Java Iterative Solution


  • 40

    I came up with the recursion solution first and tried to translate it into an iterative solution. It is very similar to doing a tree inorder traversal, I use three stacks - nodeStack stores the node I am going to process next, and leftIndexStack and rightIndexStack store the range where this node need to read from the nums.
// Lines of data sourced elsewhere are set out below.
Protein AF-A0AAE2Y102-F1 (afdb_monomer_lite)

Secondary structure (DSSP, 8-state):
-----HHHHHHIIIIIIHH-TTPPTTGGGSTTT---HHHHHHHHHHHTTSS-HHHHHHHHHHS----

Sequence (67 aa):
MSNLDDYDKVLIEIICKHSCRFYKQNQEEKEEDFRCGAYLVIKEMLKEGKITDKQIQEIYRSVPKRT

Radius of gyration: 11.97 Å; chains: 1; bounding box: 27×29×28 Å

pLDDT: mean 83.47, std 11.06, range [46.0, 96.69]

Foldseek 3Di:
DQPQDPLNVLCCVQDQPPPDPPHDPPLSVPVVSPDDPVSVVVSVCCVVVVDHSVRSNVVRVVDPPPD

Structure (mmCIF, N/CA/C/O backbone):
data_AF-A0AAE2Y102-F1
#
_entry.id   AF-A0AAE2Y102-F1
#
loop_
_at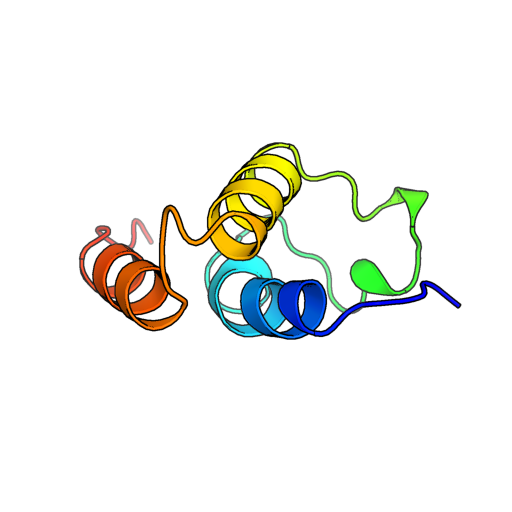om_site.group_PDB
_atom_site.id
_atom_site.type_symbol
_atom_site.label_atom_id
_atom_site.label_alt_id
_atom_site.label_comp_id
_atom_site.label_asym_id
_atom_site.label_entity_id
_atom_site.label_seq_id
_atom_site.pdbx_PDB_ins_code
_atom_site.Cartn_x
_atom_site.Cartn_y
_atom_site.Cartn_z
_atom_site.occupancy
_atom_site.B_iso_or_equiv
_atom_site.auth_seq_id
_atom_site.auth_comp_id
_atom_site.auth_asym_id
_atom_site.auth_atom_id
_atom_site.pdbx_PDB_model_num
ATOM 1 N N . MET A 1 1 ? 8.837 10.713 -14.487 1.00 46.00 1 MET A N 1
ATOM 2 C CA . MET A 1 1 ? 8.720 10.587 -13.022 1.00 46.00 1 MET A CA 1
ATOM 3 C C . MET A 1 1 ? 7.328 10.071 -12.761 1.00 46.00 1 MET A C 1
ATOM 5 O O . MET A 1 1 ? 6.384 10.710 -13.209 1.00 46.00 1 MET A O 1
ATOM 9 N N . SER A 1 2 ? 7.202 8.891 -12.166 1.00 59.38 2 SER A N 1
ATOM 10 C CA . SER A 1 2 ? 5.904 8.375 -11.745 1.00 59.38 2 SER A CA 1
ATOM 11 C C . SER A 1 2 ? 5.307 9.318 -10.697 1.00 59.38 2 SER A C 1
ATOM 13 O O . SER A 1 2 ? 5.972 9.717 -9.740 1.00 59.38 2 SER A O 1
ATOM 15 N N . ASN A 1 3 ? 4.061 9.737 -10.902 1.00 70.06 3 ASN A N 1
ATOM 16 C CA . ASN A 1 3 ? 3.345 10.563 -9.936 1.00 70.06 3 ASN A CA 1
ATOM 17 C C . ASN A 1 3 ? 2.784 9.647 -8.843 1.00 70.06 3 ASN A C 1
ATOM 19 O O . ASN A 1 3 ? 1.629 9.239 -8.914 1.00 70.06 3 ASN A O 1
ATOM 23 N N . LEU A 1 4 ? 3.623 9.282 -7.869 1.00 82.44 4 LEU A N 1
ATOM 24 C CA . LEU A 1 4 ? 3.196 8.498 -6.709 1.00 82.44 4 LEU A CA 1
ATOM 25 C C . LEU A 1 4 ? 2.326 9.362 -5.788 1.00 82.44 4 LEU A C 1
ATOM 27 O O . LEU A 1 4 ? 2.781 10.382 -5.262 1.00 82.44 4 LEU A O 1
ATOM 31 N N . ASP A 1 5 ? 1.083 8.935 -5.584 1.00 87.81 5 ASP A N 1
ATOM 32 C CA . ASP A 1 5 ? 0.163 9.518 -4.615 1.00 87.81 5 ASP A CA 1
ATOM 33 C C . ASP A 1 5 ? 0.455 9.026 -3.183 1.00 87.81 5 ASP A C 1
ATOM 35 O O . ASP A 1 5 ? 1.338 8.199 -2.935 1.00 87.81 5 ASP A O 1
ATOM 39 N N . ASP A 1 6 ? -0.244 9.582 -2.193 1.00 89.69 6 ASP A N 1
ATOM 40 C CA . ASP A 1 6 ? 0.025 9.254 -0.789 1.00 89.69 6 ASP A CA 1
ATOM 41 C C . ASP A 1 6 ? -0.333 7.804 -0.438 1.00 89.69 6 ASP A C 1
ATOM 43 O O . ASP A 1 6 ? 0.347 7.185 0.385 1.00 89.69 6 ASP A O 1
ATOM 47 N N . TYR A 1 7 ? -1.327 7.220 -1.112 1.00 90.12 7 TYR A N 1
ATOM 48 C CA . TYR A 1 7 ? -1.642 5.801 -0.964 1.00 90.12 7 TYR A CA 1
ATOM 49 C C . TYR A 1 7 ? -0.522 4.936 -1.535 1.00 90.12 7 TYR A C 1
ATOM 51 O O . TYR A 1 7 ? -0.193 3.903 -0.947 1.00 90.12 7 TYR A O 1
ATOM 59 N N . ASP A 1 8 ? 0.102 5.373 -2.634 1.00 88.62 8 ASP A N 1
ATOM 60 C CA . ASP A 1 8 ? 1.244 4.666 -3.199 1.00 88.62 8 ASP A CA 1
ATOM 61 C C . ASP 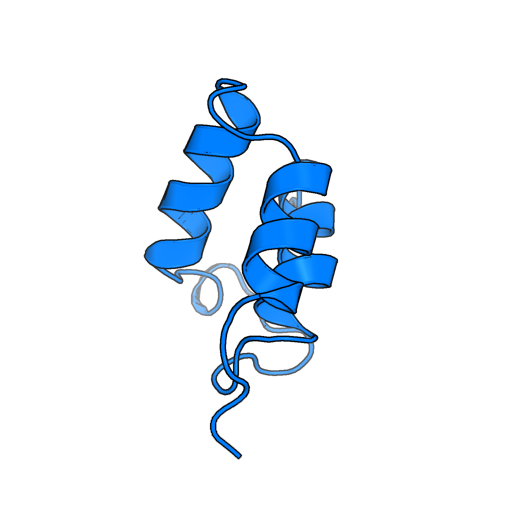A 1 8 ? 2.395 4.573 -2.194 1.00 88.62 8 ASP A C 1
ATOM 63 O O . ASP A 1 8 ? 2.918 3.487 -1.942 1.00 88.62 8 ASP A O 1
ATOM 67 N N . LYS A 1 9 ? 2.740 5.688 -1.542 1.00 88.62 9 LYS A N 1
ATOM 68 C CA . LYS A 1 9 ? 3.811 5.728 -0.531 1.00 88.62 9 LYS A CA 1
ATOM 69 C C . LYS A 1 9 ? 3.532 4.777 0.634 1.00 88.62 9 LYS A C 1
ATOM 71 O O . LYS A 1 9 ? 4.426 4.040 1.048 1.00 88.62 9 LYS A O 1
ATOM 76 N N . VAL A 1 10 ? 2.295 4.759 1.135 1.00 89.44 10 VAL A N 1
ATOM 77 C CA . VAL A 1 10 ? 1.873 3.886 2.244 1.00 89.44 10 VAL A CA 1
ATOM 78 C C . VAL A 1 10 ? 2.015 2.413 1.869 1.00 89.44 10 VAL A C 1
ATOM 80 O O . VAL A 1 10 ? 2.590 1.628 2.623 1.00 89.44 10 VAL A O 1
ATOM 83 N N . LEU A 1 11 ? 1.516 2.024 0.696 1.00 90.19 11 LEU A N 1
ATOM 84 C CA . LEU A 1 11 ? 1.538 0.628 0.263 1.00 90.19 11 LEU A CA 1
ATOM 85 C C . LEU A 1 11 ? 2.936 0.157 -0.131 1.00 90.19 11 LEU A C 1
ATOM 87 O O . LEU A 1 11 ? 3.295 -0.983 0.171 1.00 90.19 11 LEU A O 1
ATOM 91 N N . ILE A 1 12 ? 3.738 1.019 -0.761 1.00 89.50 12 ILE A N 1
ATOM 92 C CA . ILE A 1 12 ? 5.139 0.713 -1.061 1.00 89.50 12 ILE A CA 1
ATOM 93 C C . ILE A 1 12 ? 5.897 0.435 0.232 1.00 89.50 12 ILE A C 1
ATOM 95 O O . ILE A 1 12 ? 6.621 -0.558 0.313 1.00 89.50 12 ILE A O 1
ATOM 99 N N . GLU A 1 13 ? 5.710 1.288 1.237 1.00 88.19 13 GLU A N 1
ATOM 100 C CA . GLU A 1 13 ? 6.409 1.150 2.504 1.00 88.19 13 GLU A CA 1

    public class Solution {
        
        public TreeNode sortedArrayToBST(int[] nums) {
            
            int len = nums.length;
            if ( len == 0 ) { return null; }
            
            // 0 as a placeholder
            TreeNode head = new TreeNode(0); 
            
            Deque<TreeNode> nodeStack       = new LinkedList<TreeNode>() {{ push(head);  }};
            Deque<Integer>  leftIndexStack  = new LinkedList<Integer>()  {{ push(0);     }};
            Deque<Integer>  rightIndexStack = new LinkedList<Integer>()  {{ push(len-1); }};
            
            while ( !nodeStack.isEmpty() ) {
                TreeNode currNode = nodeStack.pop();
                int left  = leftIndexStack.pop();
                int right = rightIndexStack.pop();
                int mid   = left + (right-left)/2; // avoid overflow
                currNode.val = nums[mid];
                if ( left <= mid-1 ) {
                    currNode.left = new TreeNode(0);  
                    nodeStack.push(currNode.left);
                    leftIndexStack.push(left);
                    rightIndexStack.push(mid-1);
                }
                if ( mid+1 <= right ) {
                    currNode.right = new TreeNode(0);
                    nodeStack.push(currNode.right);
                    leftIndexStack.push(mid+1);
                    rightIndexStack.push(right);
                }
            }
            return head;
        }
    
    }

  • 9
    5

    Great idea. The recursion approach is quite boring and let me share my iterative solution using BFS. There is a queue under the hood. And also a small data type encapsulate necessary info. Briefly, we assemble the tree from upper level to lower level, from left sibling to rightmost sibling. I think it is straight forward.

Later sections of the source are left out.